Starting at the top of the records below and ending with the line that contains "pLDDT: mean 84.94, std", print each line exactly as written, skipping the pictures.

────────

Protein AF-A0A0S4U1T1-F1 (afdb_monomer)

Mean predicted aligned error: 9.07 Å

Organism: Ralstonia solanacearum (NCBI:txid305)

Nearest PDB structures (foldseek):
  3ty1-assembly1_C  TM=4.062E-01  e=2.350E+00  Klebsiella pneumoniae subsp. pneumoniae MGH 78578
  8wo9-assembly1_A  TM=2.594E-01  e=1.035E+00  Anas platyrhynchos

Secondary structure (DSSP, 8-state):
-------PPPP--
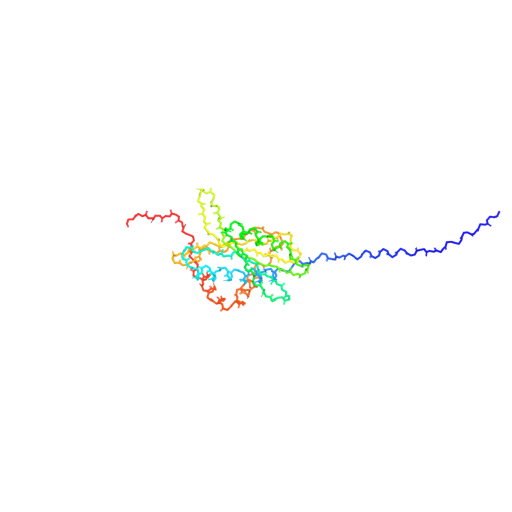-------PPPP-HHHHHHHHHHHHHHHHHHHHHS-TT--PPPEEEEEETTEEEEEE---SSHHHHHHHHHHHHHTPPTT-EEEEEEEEEEE-SSS-EEEEEEEEEE-TT-SS-EEEEEEEETTTTEEEEEEEE---SSS-SSHHHHHHHHHHHHHTSTTHHHHHHHHHTPBPPPPS-----

Foldseek 3Di:
DDDDDDDDDDDPPPPPPPPPQDQDDQLLQLLQLLQQLLVQLVQLQPDDPPDFDFKWKWKADPNDTDIDGQDDPDPVVSVVSRVVVLVVHDPQIKMKIWGWDWDDPVPRDIFIWIWIWIDGGNAPGIKIKTWGFDSVNTATEDDIDTDDGPRHCPPVVSSVVSSLVSLVVDPCSVVSVVRRVRHHYPDPPDDDDD

pLDDT: mean 84.94, std 17.88, range [35.72, 98.62]

Structure (mmCIF, N/CA/C/O backbone):
data_AF-A0A0S4U1T1-F1
#
_entry.id   AF-A0A0S4U1T1-F1
#
loop_
_atom_site.group_PDB
_atom_site.id
_atom_site.type_symbol
_atom_site.label_atom_id
_atom_site.label_alt_id
_atom_site.label_comp_id
_atom_site.label_asym_id
_atom_site.label_entity_id
_atom_site.label_seq_id
_atom_site.pdbx_PDB_ins_code
_atom_site.Cartn_x
_atom_site.Cartn_y
_atom_site.Cartn_z
_atom_site.occupancy
_atom_site.B_iso_or_equiv
_atom_site.auth_seq_id
_atom_site.auth_comp_id
_atom_site.auth_asym_id
_atom_site.auth_atom_id
_atom_site.pdbx_PDB_model_num
ATOM 1 N N . MET A 1 1 ? 19.005 -33.807 -72.481 1.00 41.78 1 MET A N 1
ATOM 2 C CA . MET A 1 1 ? 19.956 -32.889 -71.814 1.00 41.78 1 MET A CA 1
ATOM 3 C C . MET A 1 1 ? 19.130 -31.773 -71.186 1.00 41.78 1 MET A C 1
ATOM 5 O O . MET A 1 1 ? 18.418 -31.109 -71.921 1.00 41.78 1 MET A O 1
ATOM 9 N N . MET A 1 2 ? 18.902 -31.804 -69.864 1.00 35.72 2 MET A N 1
ATOM 10 C CA . MET A 1 2 ? 19.559 -30.906 -68.881 1.00 35.72 2 MET A CA 1
ATOM 11 C C . MET A 1 2 ? 19.509 -29.440 -69.355 1.00 35.72 2 MET A C 1
ATOM 13 O O . MET A 1 2 ? 20.162 -29.118 -70.334 1.00 35.72 2 MET A O 1
ATOM 17 N N . GLY A 1 3 ? 18.732 -28.508 -68.800 1.00 37.09 3 GLY A N 1
ATOM 18 C CA . GLY A 1 3 ? 18.296 -28.312 -67.418 1.00 37.09 3 GLY A CA 1
ATOM 19 C C . GLY A 1 3 ? 19.078 -27.130 -66.837 1.00 37.09 3 GLY A C 1
ATOM 20 O O . GLY A 1 3 ? 20.259 -27.285 -66.565 1.00 37.09 3 GLY A O 1
ATOM 21 N N . MET A 1 4 ? 18.447 -25.965 -66.648 1.00 39.22 4 MET A N 1
ATOM 22 C CA . MET A 1 4 ? 18.940 -24.942 -65.714 1.00 39.22 4 MET A CA 1
ATOM 23 C C . MET A 1 4 ? 17.814 -23.984 -65.311 1.00 39.22 4 MET A C 1
ATOM 25 O O . MET A 1 4 ? 17.476 -23.024 -66.001 1.00 39.22 4 MET A O 1
ATOM 29 N N . VAL A 1 5 ? 17.231 -24.294 -64.156 1.00 44.50 5 VAL A N 1
ATOM 30 C CA . VAL A 1 5 ? 16.336 -23.440 -63.376 1.00 44.50 5 VAL A CA 1
ATOM 31 C C . VAL A 1 5 ? 17.196 -22.387 -62.678 1.00 44.50 5 VAL A C 1
ATOM 33 O O . VAL A 1 5 ? 18.118 -22.728 -61.939 1.00 44.50 5 VAL A O 1
ATOM 36 N N . ARG A 1 6 ? 16.914 -21.098 -62.892 1.00 45.56 6 ARG A N 1
ATOM 37 C CA . ARG A 1 6 ? 17.517 -20.018 -62.098 1.00 45.56 6 ARG A CA 1
ATOM 38 C C . ARG A 1 6 ? 16.721 -19.846 -60.807 1.00 45.56 6 ARG A C 1
ATOM 40 O O . ARG A 1 6 ? 15.758 -19.088 -60.765 1.00 45.56 6 ARG A O 1
ATOM 47 N N . HIS A 1 7 ? 17.151 -20.526 -59.749 1.00 41.91 7 HIS A N 1
ATOM 48 C CA . HIS A 1 7 ? 16.784 -20.155 -58.386 1.00 41.91 7 HIS A CA 1
ATOM 49 C C . HIS A 1 7 ? 17.549 -18.886 -57.993 1.00 41.91 7 HIS A C 1
ATOM 51 O O . HIS A 1 7 ? 18.775 -18.895 -57.905 1.00 41.91 7 HIS A O 1
ATOM 57 N N . ARG A 1 8 ? 16.833 -17.784 -57.751 1.00 44.81 8 ARG A N 1
ATOM 58 C CA . ARG A 1 8 ? 17.343 -16.698 -56.908 1.00 44.81 8 ARG A CA 1
ATOM 59 C C . ARG A 1 8 ? 16.744 -16.873 -55.522 1.00 44.81 8 ARG A C 1
ATOM 61 O O . ARG A 1 8 ? 15.528 -16.890 -55.364 1.00 44.81 8 ARG A O 1
ATOM 68 N N . HIS A 1 9 ? 17.636 -17.063 -54.559 1.00 41.59 9 HIS A N 1
ATOM 69 C CA . HIS A 1 9 ? 17.355 -17.194 -53.141 1.00 41.59 9 HIS A CA 1
ATOM 70 C C . HIS A 1 9 ? 16.504 -16.027 -52.629 1.00 41.59 9 HIS A C 1
ATOM 72 O O . HIS A 1 9 ? 16.941 -14.878 -52.651 1.00 41.59 9 HIS A O 1
ATOM 78 N N . ALA A 1 10 ? 15.313 -16.337 -52.121 1.00 45.78 10 ALA A N 1
ATOM 79 C CA . ALA A 1 10 ? 14.671 -15.509 -51.114 1.00 45.78 10 ALA A CA 1
ATOM 80 C C . ALA A 1 10 ? 15.409 -15.753 -49.789 1.00 45.78 10 ALA A C 1
ATOM 82 O O . ALA A 1 10 ? 15.484 -16.889 -49.322 1.00 45.78 10 ALA A O 1
ATOM 83 N N . LEU A 1 11 ? 15.998 -14.707 -49.212 1.00 40.38 11 LEU A N 1
ATOM 84 C CA . LEU A 1 11 ? 16.504 -14.749 -47.841 1.00 40.38 11 LEU A CA 1
ATOM 85 C C . LEU A 1 11 ? 15.298 -14.705 -46.892 1.00 40.38 11 LEU A C 1
ATOM 87 O O . LEU A 1 11 ? 14.519 -13.751 -46.979 1.00 40.38 11 LEU A O 1
ATOM 91 N N . PRO A 1 12 ? 15.113 -15.676 -45.982 1.00 42.88 12 PRO A N 1
ATOM 92 C CA . PRO A 1 12 ? 14.087 -15.560 -44.963 1.00 42.88 12 PRO A CA 1
ATOM 93 C C . PRO A 1 12 ? 14.599 -14.612 -43.875 1.00 42.88 12 PRO A C 1
ATOM 95 O O . PRO A 1 12 ? 15.314 -15.017 -42.962 1.00 42.88 12 PRO A O 1
ATOM 98 N N . PHE A 1 13 ? 14.220 -13.336 -43.949 1.00 44.84 13 PHE A N 1
ATOM 99 C CA . PHE A 1 13 ? 14.292 -12.430 -42.800 1.00 44.84 13 PHE A CA 1
ATOM 100 C C . PHE A 1 13 ? 13.163 -12.771 -41.817 1.00 44.84 13 PHE A C 1
ATOM 102 O O . PHE A 1 13 ? 12.251 -11.983 -41.592 1.00 44.84 13 PHE A O 1
ATOM 109 N N . ASN A 1 14 ? 13.225 -13.958 -41.212 1.00 41.84 14 ASN A N 1
ATOM 110 C CA . ASN A 1 14 ? 12.470 -14.259 -39.999 1.00 41.84 14 ASN A CA 1
ATOM 111 C C . ASN A 1 14 ? 13.271 -13.730 -38.805 1.00 41.84 14 ASN A C 1
ATOM 113 O O . ASN A 1 14 ? 13.803 -14.489 -37.999 1.00 41.84 14 ASN A O 1
ATOM 117 N N . ASN A 1 15 ? 13.390 -12.405 -38.709 1.00 42.28 15 ASN A N 1
ATOM 118 C CA . ASN A 1 15 ? 13.849 -11.779 -37.477 1.00 42.28 15 ASN A CA 1
ATOM 119 C C . ASN A 1 15 ? 12.628 -11.652 -36.563 1.00 42.28 15 ASN A C 1
ATOM 121 O O . ASN A 1 15 ? 11.999 -10.601 -36.458 1.00 42.28 15 ASN A O 1
ATOM 125 N N . VAL A 1 16 ? 12.235 -12.780 -35.968 1.00 50.03 16 VAL A N 1
ATOM 126 C CA . VAL A 1 16 ? 11.308 -12.776 -34.840 1.00 50.03 16 VAL A CA 1
ATOM 127 C C . VAL A 1 16 ? 12.077 -12.108 -33.710 1.00 50.03 16 VAL A C 1
ATOM 129 O O . VAL A 1 16 ? 12.902 -12.745 -33.057 1.00 50.03 16 VAL A O 1
ATOM 132 N N . PHE A 1 17 ? 11.871 -10.802 -33.530 1.00 50.41 17 PHE A N 1
ATOM 133 C CA . PHE A 1 17 ? 12.301 -10.104 -32.329 1.00 50.41 17 PHE A CA 1
ATOM 134 C C . PHE A 1 17 ? 11.681 -10.852 -31.151 1.00 50.41 17 PHE A C 1
ATOM 136 O O . PHE A 1 17 ? 10.488 -10.721 -30.880 1.00 50.41 17 PHE A O 1
ATOM 143 N N . GLN A 1 18 ? 12.467 -11.694 -30.480 1.00 49.09 18 GLN A N 1
ATOM 144 C CA . GLN A 1 18 ? 12.069 -12.220 -29.189 1.00 49.09 18 GLN A CA 1
ATOM 145 C C . GLN A 1 18 ? 12.020 -11.018 -28.253 1.00 49.09 18 GLN A C 1
ATOM 147 O O . GLN A 1 18 ? 13.052 -10.545 -27.776 1.00 49.09 18 GLN A O 1
ATOM 152 N N . VAL A 1 19 ? 10.818 -10.478 -28.053 1.00 56.94 19 VAL A N 1
ATOM 153 C CA . VAL A 1 19 ? 10.554 -9.494 -27.009 1.00 56.94 19 VAL A CA 1
ATOM 154 C C . VAL A 1 19 ? 10.908 -10.192 -25.702 1.00 56.94 19 VAL A C 1
ATOM 156 O O . VAL A 1 19 ? 10.192 -11.074 -25.231 1.00 56.94 19 VAL A O 1
ATOM 159 N N . LYS A 1 20 ? 12.088 -9.877 -25.168 1.00 61.00 20 LYS A N 1
ATOM 160 C CA . LYS A 1 20 ? 12.563 -10.434 -23.907 1.00 61.00 20 LYS A CA 1
ATOM 161 C C . LYS A 1 20 ? 11.559 -10.003 -22.840 1.00 61.00 20 LYS A C 1
ATOM 163 O O . LYS A 1 20 ? 11.404 -8.804 -22.615 1.00 61.00 20 LYS A O 1
ATOM 168 N N . LYS A 1 21 ? 10.854 -10.966 -22.227 1.00 63.94 21 LYS A N 1
ATOM 169 C CA . LYS A 1 21 ? 9.918 -10.692 -21.124 1.00 63.94 21 LYS A CA 1
ATOM 170 C C . LYS A 1 21 ? 10.663 -9.824 -20.096 1.00 63.94 21 LYS A C 1
ATOM 172 O O . LYS A 1 21 ? 11.788 -10.192 -19.736 1.00 63.94 21 LYS A O 1
ATOM 177 N N . PRO A 1 22 ? 10.110 -8.670 -19.682 1.00 71.38 22 PRO A N 1
ATOM 178 C CA . PRO A 1 22 ? 10.780 -7.811 -18.718 1.00 71.38 22 PRO A CA 1
ATOM 179 C C . PRO A 1 22 ? 11.068 -8.613 -17.447 1.00 71.38 22 PRO A C 1
ATOM 181 O O . PRO A 1 22 ? 10.207 -9.345 -16.956 1.00 71.38 22 PRO A O 1
ATOM 184 N N . ILE A 1 23 ? 12.305 -8.516 -16.957 1.00 82.75 23 ILE A N 1
ATOM 185 C CA . ILE A 1 23 ? 12.683 -9.088 -15.664 1.00 82.75 23 ILE A CA 1
ATOM 186 C C . ILE A 1 23 ? 12.072 -8.184 -14.596 1.00 82.75 23 ILE A C 1
ATOM 188 O O . ILE A 1 23 ? 12.222 -6.966 -14.660 1.00 82.75 23 ILE A O 1
ATOM 192 N N . MET A 1 24 ? 11.368 -8.796 -13.648 1.00 89.94 24 MET A N 1
ATOM 193 C CA . MET A 1 24 ? 10.715 -8.099 -12.547 1.00 89.94 24 MET A CA 1
ATOM 194 C C . MET A 1 24 ? 11.749 -7.397 -11.656 1.00 89.94 24 MET A C 1
ATOM 196 O O . MET A 1 24 ? 12.754 -8.001 -11.282 1.00 89.94 24 MET A O 1
ATOM 200 N N . ASP A 1 25 ? 11.495 -6.129 -11.326 1.00 93.25 25 ASP A N 1
ATOM 201 C CA . ASP A 1 25 ? 12.336 -5.326 -10.435 1.00 93.25 25 ASP A CA 1
ATOM 202 C C . ASP A 1 25 ? 11.731 -5.274 -9.022 1.00 93.25 25 ASP A C 1
ATOM 204 O O . ASP A 1 25 ? 10.825 -4.486 -8.732 1.00 93.25 25 ASP A O 1
ATOM 208 N N . ASP A 1 26 ? 12.252 -6.129 -8.138 1.00 94.88 26 ASP A N 1
ATOM 209 C CA . ASP A 1 26 ? 11.770 -6.282 -6.757 1.00 94.88 26 ASP A CA 1
ATOM 210 C C . A
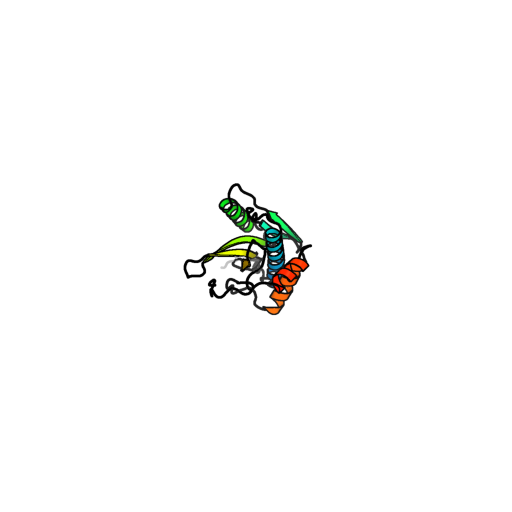SP A 1 26 ? 11.998 -5.004 -5.925 1.00 94.88 26 ASP A C 1
ATOM 212 O O . ASP A 1 26 ? 11.208 -4.682 -5.037 1.00 94.88 26 ASP A O 1
ATOM 216 N N . SER A 1 27 ? 13.033 -4.221 -6.258 1.00 96.00 27 SER A N 1
ATOM 217 C CA . SER A 1 27 ? 13.330 -2.944 -5.590 1.00 96.00 27 SER A CA 1
ATOM 218 C C . SER A 1 27 ? 12.269 -1.895 -5.912 1.00 96.00 27 SER A C 1
ATOM 220 O O . SER A 1 27 ? 11.778 -1.202 -5.017 1.00 96.00 27 SER A O 1
ATOM 222 N N . ARG A 1 28 ? 11.877 -1.798 -7.189 1.00 95.75 28 ARG A N 1
ATOM 223 C CA . ARG A 1 28 ? 10.784 -0.913 -7.623 1.00 95.75 28 ARG A CA 1
ATOM 224 C C . ARG A 1 28 ? 9.464 -1.301 -6.979 1.00 95.75 28 ARG A C 1
ATOM 226 O O . ARG A 1 28 ? 8.778 -0.441 -6.432 1.00 95.75 28 ARG A O 1
ATOM 233 N N . LEU A 1 29 ? 9.141 -2.594 -6.992 1.00 97.19 29 LEU A N 1
ATOM 234 C CA . LEU A 1 29 ? 7.918 -3.107 -6.380 1.00 97.19 29 LEU A CA 1
ATOM 235 C C . LEU A 1 29 ? 7.830 -2.721 -4.896 1.00 97.19 29 LEU A C 1
ATOM 237 O O . LEU A 1 29 ? 6.812 -2.182 -4.458 1.00 97.19 29 LEU A O 1
ATOM 241 N N . ALA A 1 30 ? 8.911 -2.935 -4.141 1.00 98.19 30 ALA A N 1
ATOM 242 C CA . ALA A 1 30 ? 8.996 -2.565 -2.733 1.00 98.19 30 ALA A CA 1
ATOM 243 C C . ALA A 1 30 ? 8.769 -1.065 -2.505 1.00 98.19 30 ALA A C 1
ATOM 245 O O . ALA A 1 30 ? 7.955 -0.681 -1.662 1.00 98.19 30 ALA A O 1
ATOM 246 N N . ARG A 1 31 ? 9.446 -0.214 -3.285 1.00 98.19 31 ARG A N 1
ATOM 247 C CA . ARG A 1 31 ? 9.311 1.245 -3.203 1.00 98.19 31 ARG A CA 1
ATOM 248 C C . ARG A 1 31 ? 7.877 1.701 -3.473 1.00 98.19 31 ARG A C 1
ATOM 250 O O . ARG A 1 31 ? 7.341 2.515 -2.721 1.00 98.19 31 ARG A O 1
ATOM 257 N N . TYR A 1 32 ? 7.236 1.151 -4.502 1.00 98.00 32 TYR A N 1
ATOM 258 C CA . TYR A 1 32 ? 5.875 1.534 -4.887 1.00 98.00 32 TYR A CA 1
ATOM 259 C C . TYR A 1 32 ? 4.856 1.161 -3.810 1.00 98.00 32 TYR A C 1
ATOM 261 O O . TYR A 1 32 ? 3.946 1.942 -3.509 1.00 98.00 32 TYR A O 1
ATOM 269 N N . LEU A 1 33 ? 5.033 -0.012 -3.197 1.00 98.44 33 LEU A N 1
ATOM 270 C CA . LEU A 1 33 ? 4.231 -0.469 -2.065 1.00 98.44 33 LEU A CA 1
ATOM 271 C C . LEU A 1 33 ? 4.443 0.397 -0.823 1.00 98.44 33 LEU A C 1
ATOM 273 O O . LEU A 1 33 ? 3.465 0.738 -0.166 1.00 98.44 33 LEU A O 1
ATOM 277 N N . GLY A 1 34 ? 5.682 0.793 -0.521 1.00 98.31 34 GLY A N 1
ATOM 278 C CA . GLY A 1 34 ? 5.988 1.665 0.616 1.00 98.31 34 GLY A CA 1
ATOM 279 C C . GLY A 1 34 ? 5.305 3.030 0.516 1.00 98.31 34 GLY A C 1
ATOM 280 O O . GLY A 1 34 ? 4.718 3.510 1.485 1.00 98.31 34 GLY A O 1
ATOM 281 N N . TYR A 1 35 ? 5.312 3.625 -0.679 1.00 98.62 35 TYR A N 1
ATOM 282 C CA . TYR A 1 35 ? 4.640 4.900 -0.938 1.00 98.62 35 TYR A CA 1
ATOM 283 C C . TYR A 1 35 ? 3.117 4.801 -0.779 1.00 98.62 35 TYR A C 1
ATOM 285 O O . TYR A 1 35 ? 2.511 5.639 -0.108 1.00 98.62 35 TYR A O 1
ATOM 293 N N . ALA A 1 36 ? 2.493 3.767 -1.360 1.00 98.25 36 ALA A N 1
ATOM 294 C CA . ALA A 1 36 ? 1.055 3.538 -1.208 1.00 98.25 36 ALA A CA 1
ATOM 295 C C . ALA A 1 36 ? 0.696 3.225 0.252 1.00 98.25 36 ALA A C 1
ATOM 297 O O . ALA A 1 36 ? -0.232 3.800 0.807 1.00 98.25 36 ALA A O 1
ATOM 298 N N . PHE A 1 37 ? 1.473 2.391 0.936 1.00 98.06 37 PHE A N 1
ATOM 299 C CA . PHE A 1 37 ? 1.269 2.141 2.358 1.00 98.06 37 PHE A CA 1
ATOM 300 C C . PHE A 1 37 ? 1.258 3.442 3.171 1.00 98.06 37 PHE A C 1
ATOM 302 O O . PHE A 1 37 ? 0.304 3.692 3.906 1.00 98.06 37 PHE A O 1
ATOM 309 N N . SER A 1 38 ? 2.256 4.308 2.974 1.00 97.75 38 SER A N 1
ATOM 310 C CA . SER A 1 38 ? 2.314 5.590 3.674 1.00 97.75 38 SER A CA 1
ATOM 311 C C . SER A 1 38 ? 1.099 6.471 3.378 1.00 97.75 38 SER A C 1
ATOM 313 O O . SER A 1 38 ? 0.503 7.020 4.305 1.00 97.75 38 SER A O 1
ATOM 315 N N . GLN A 1 39 ? 0.675 6.551 2.112 1.00 96.94 39 GLN A N 1
ATOM 316 C CA . GLN A 1 39 ? -0.532 7.282 1.718 1.00 96.94 39 GLN A CA 1
ATOM 317 C C . GLN A 1 39 ? -1.785 6.741 2.423 1.00 96.94 39 GLN A C 1
ATOM 319 O O . GLN A 1 39 ? -2.591 7.522 2.919 1.00 96.94 39 GLN A O 1
ATOM 324 N N . ALA A 1 40 ? -1.954 5.417 2.486 1.00 95.94 40 ALA A N 1
ATOM 325 C CA . ALA A 1 40 ? -3.110 4.796 3.130 1.00 95.94 40 ALA A CA 1
ATOM 326 C C . ALA A 1 40 ? -3.143 5.055 4.644 1.00 95.94 40 ALA A C 1
ATOM 328 O O . ALA A 1 40 ? -4.201 5.372 5.183 1.00 95.94 40 ALA A O 1
ATOM 329 N N . VAL A 1 41 ? -1.987 4.969 5.312 1.00 95.25 41 VAL A N 1
ATOM 330 C CA . VAL A 1 41 ? -1.849 5.297 6.740 1.00 95.25 41 VAL A CA 1
ATOM 331 C C . VAL A 1 41 ? -2.227 6.748 7.000 1.00 95.25 41 VAL A C 1
ATOM 333 O O . VAL A 1 41 ? -3.002 7.022 7.911 1.00 95.25 41 VAL A O 1
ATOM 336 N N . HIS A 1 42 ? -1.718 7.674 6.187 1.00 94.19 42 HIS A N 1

────────

Response to the exercise:
Protein AF-A0A0S4U1T1-F1 (afdb_monomer)

Mean predicted aligned error: 9.07 Å

Organism: Ralstonia solanacearum (NCBI:txid305)

Nearest PDB structures (foldseek):
  3ty1-assembly1_C  TM=4.062E-01  e=2.350E+00  Klebsiella pneumoniae subsp. pneumoniae MGH 78578
  8wo9-assembly1_A  TM=2.594E-01  e=1.035E+00  Anas platyrhynchos

Secondary structure (DSSP, 8-state):
-------PPPP--
-------PPPP-HHHHHHHHHHHHHHHHHHHHHS-TT--PPPEEEEEETTEEEEEE---SSHHHHHHHHHHHHHTPPTT-EEEEEEEEEEE-SSS-EEEEEEEEEE-TT-SS-EEEEEEEETTTTEEEEEEEE---SSS-SSHHHHHHHHHHHHHTSTTHHHHHHHHHTPBPPPPS-----

Foldseek 3Di:
DDDDDDDDDDDPPPPPPPPPQDQDDQLLQLLQLLQQLLVQLVQLQPDDPPDFDFKWKWKADPNDTDIDGQDDPDPVVSVVSRVVVLVVHDPQIKMKIWGWDWDDPVPRDIFIWIWIWIDGGNAPGIKIKTWGFDSVNTATEDDIDTDDGPRHCPPVVSSVVSSLVSLVVDPCSVVSVVRRVRHHYPDPPDDDDD

pLDDT: mean 84.94, std 17.88, range [35.72, 98.62]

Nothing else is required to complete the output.